Da maneira mais oportuna, "Famous" é a reinterpretação mais multifacetada de Nina até agora em termos de mudar o contexto sonoro enquanto mantém alguma forma de destreza temática. Ele sucede de maneiras que seu predecessor não consegue: ao reestruturar a narrativa de Nina, tendo uma estrela pop negra a reinterpretando e justapondo-a com outro disco clássico para trazer uma modernidade cativante que só o hip-hop pode fornecer em tal choque cultural. Onde “Do What You Gotta Do" trata da luta de Nina para amar alguém ao deixá-lo ir, "Famous" é um comentário sobre si mesmo, complicando as ideias de amor e idolatria da celebridade. É uma tentativa de reivindicação da própria liberdade das garras da fama e um reconhecimento da natureza cúmplice de todos na farsa toda, como evidenciado pela confusa peça de vídeo com figuras de cera de celebridades famosas todas na mesma cama.

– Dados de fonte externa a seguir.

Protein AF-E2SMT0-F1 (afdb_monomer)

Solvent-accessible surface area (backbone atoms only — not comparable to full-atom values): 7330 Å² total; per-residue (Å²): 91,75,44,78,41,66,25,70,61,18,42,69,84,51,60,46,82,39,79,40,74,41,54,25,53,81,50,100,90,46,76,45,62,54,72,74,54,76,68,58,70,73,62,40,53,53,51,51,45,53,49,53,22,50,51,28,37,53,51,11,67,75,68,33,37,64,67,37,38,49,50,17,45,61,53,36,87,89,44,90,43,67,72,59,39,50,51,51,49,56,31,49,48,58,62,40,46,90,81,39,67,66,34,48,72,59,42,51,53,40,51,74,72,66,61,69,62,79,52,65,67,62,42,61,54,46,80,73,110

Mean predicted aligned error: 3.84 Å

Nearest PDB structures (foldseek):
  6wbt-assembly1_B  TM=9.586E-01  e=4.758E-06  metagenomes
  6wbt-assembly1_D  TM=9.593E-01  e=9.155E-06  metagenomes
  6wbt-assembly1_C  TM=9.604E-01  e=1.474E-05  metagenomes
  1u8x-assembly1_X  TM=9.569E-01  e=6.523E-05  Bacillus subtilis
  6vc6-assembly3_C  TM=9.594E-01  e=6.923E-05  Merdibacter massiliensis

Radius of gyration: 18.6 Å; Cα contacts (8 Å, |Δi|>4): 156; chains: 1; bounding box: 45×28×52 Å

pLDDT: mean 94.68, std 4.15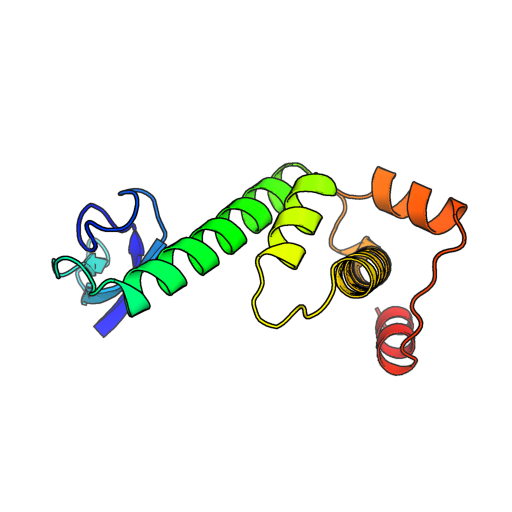, range [65.12, 97.88]

Sequence (129 aa):
MVVSTRNNGALCDLQDDSVVEVTSYITAKGALAVAWGSFDSAQRGWLQCMKAMEECTIQGAIKGDYGLVLQAFQLHPLIPNGAIGKRILDELLLAHKVYLPQFGDVIQQLEEQGITIRDKKARDLCDRQ

Secondary structure (DSSP, 8-state):
-EEEEE-TTSSTTS-TTSEEEEEEEEETTEEEEPP--PPPHHHHHHHHHHHHHHHHHHHHHHHT-HHHHHHHHHHSTT---HHHHHHHHHHHHHHTTTT-GGGHHHHHHHHHTT-----HHHHHHHTT-

Structure (mmCIF, N/CA/C/O backbone):
data_AF-E2SMT0-F1
#
_entry.id   AF-E2SMT0-F1
#
loop_
_atom_site.group_PDB
_atom_site.id
_atom_site.type_symbol
_atom_site.label_atom_id
_atom_site.label_alt_id
_atom_site.label_comp_id
_atom_site.label_asym_id
_atom_site.label_entity_id
_atom_site.label_seq_id
_atom_site.pdbx_PDB_ins_code
_atom_site.Cartn_x
_atom_site.Cartn_y
_atom_site.Cartn_z
_atom_site.occupancy
_atom_site.B_iso_or_equiv
_atom_site.auth_seq_id
_atom_site.auth_comp_id
_atom_site.auth_asym_id
_atom_site.auth_atom_id
_atom_site.pdbx_PDB_model_num
ATOM 1 N N . MET A 1 1 ? 6.360 7.605 -22.086 1.00 94.06 1 MET A N 1
ATOM 2 C CA . MET A 1 1 ? 5.530 8.168 -20.994 1.00 94.06 1 MET A CA 1
ATOM 3 C C . MET A 1 1 ? 5.886 7.426 -19.714 1.00 94.06 1 MET A C 1
ATOM 5 O O . MET A 1 1 ? 6.329 6.289 -19.827 1.00 94.06 1 MET A O 1
ATOM 9 N N . VAL A 1 2 ? 5.750 8.041 -18.541 1.00 97.12 2 VAL A N 1
ATOM 10 C CA . VAL A 1 2 ? 5.917 7.349 -17.251 1.00 97.12 2 VAL A CA 1
ATOM 11 C C . VAL A 1 2 ? 4.537 6.883 -16.795 1.00 97.12 2 VAL A C 1
ATOM 13 O O . VAL A 1 2 ? 3.605 7.683 -16.811 1.00 97.12 2 VAL A O 1
ATOM 16 N N . VAL A 1 3 ? 4.387 5.589 -16.511 1.00 97.62 3 VAL A N 1
ATOM 17 C CA . VAL A 1 3 ? 3.106 4.973 -16.124 1.00 97.62 3 VAL A CA 1
ATOM 18 C C . VAL A 1 3 ? 3.330 3.853 -15.117 1.00 97.62 3 VAL A C 1
ATOM 20 O O . VAL A 1 3 ? 4.385 3.217 -15.128 1.00 97.62 3 VAL A O 1
ATOM 23 N N . SER A 1 4 ? 2.312 3.563 -14.307 1.00 97.69 4 SER A N 1
ATOM 24 C CA . SER A 1 4 ? 2.261 2.354 -13.485 1.00 97.69 4 SER A CA 1
ATOM 25 C C . SER A 1 4 ? 1.993 1.124 -14.357 1.00 97.69 4 SER A C 1
ATOM 27 O O . SER A 1 4 ? 1.018 1.079 -15.108 1.00 97.69 4 SER A O 1
ATOM 29 N N . THR A 1 5 ? 2.857 0.119 -14.270 1.00 96.38 5 THR A N 1
ATOM 30 C CA . THR A 1 5 ? 2.747 -1.139 -15.015 1.00 96.38 5 THR A CA 1
ATOM 31 C C . THR A 1 5 ? 3.353 -2.288 -14.213 1.00 96.38 5 THR A C 1
ATOM 33 O O . THR A 1 5 ? 4.002 -2.072 -13.189 1.00 96.38 5 THR A O 1
ATOM 36 N N . ARG A 1 6 ? 3.138 -3.526 -14.658 1.00 96.56 6 ARG A N 1
ATOM 37 C CA . ARG A 1 6 ? 3.798 -4.701 -14.080 1.00 96.56 6 ARG A CA 1
ATOM 38 C C . ARG A 1 6 ? 5.302 -4.642 -14.363 1.00 96.56 6 ARG A C 1
ATOM 40 O O . ARG A 1 6 ? 5.692 -4.378 -15.498 1.00 96.56 6 ARG A O 1
ATOM 47 N N . ASN A 1 7 ? 6.120 -4.920 -13.349 1.00 96.12 7 ASN A N 1
ATOM 48 C CA . ASN A 1 7 ? 7.574 -4.787 -13.400 1.00 96.12 7 ASN A CA 1
ATOM 49 C C . ASN A 1 7 ? 8.222 -5.625 -14.508 1.00 96.12 7 ASN A C 1
ATOM 51 O O . ASN A 1 7 ? 8.943 -5.081 -15.339 1.00 96.12 7 ASN A O 1
ATOM 55 N N . ASN A 1 8 ? 7.947 -6.933 -14.537 1.00 95.00 8 ASN A N 1
ATOM 56 C CA . ASN A 1 8 ? 8.453 -7.865 -15.548 1.00 95.00 8 ASN A CA 1
ATOM 57 C C . ASN A 1 8 ? 9.960 -7.680 -15.850 1.00 95.00 8 ASN A C 1
ATOM 59 O O . ASN A 1 8 ? 10.357 -7.540 -17.009 1.00 95.00 8 ASN A O 1
ATOM 63 N N . GLY A 1 9 ? 10.781 -7.603 -14.798 1.00 94.38 9 GLY A N 1
ATOM 64 C CA . GLY A 1 9 ? 12.229 -7.416 -14.880 1.00 94.38 9 GLY A CA 1
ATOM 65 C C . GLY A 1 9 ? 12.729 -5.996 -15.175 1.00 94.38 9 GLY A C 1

A música começa com Rihanna cantando diretamente as letras de Nina como uma moldura - tinha até Young Thug fazendo o mesmo em um rascunho anterior - depois convoca a voz de Rihanna novamente para o refrão, reorganizando um pouco do primeiro verso para mudar a perspectiva. Rihanna pode representar ela mesma, uma amiga íntima, uma fã enlouquecida; a tensão reside nessa ambiguidade. A voz original de Nina não aparece até o final da segunda estrofe, sobreposta ao popular sample de “Bam Bam” de Sister Nancy, com Swizz Beatz assumindo o papel de DJ de animar a plateia direto do disco. Pela primeira vez na carreira de Ye, ele deixa a voz de Nina do sample de “Do What You Gotta Do” intocada, com as letras ainda cortadas em ordem inversa.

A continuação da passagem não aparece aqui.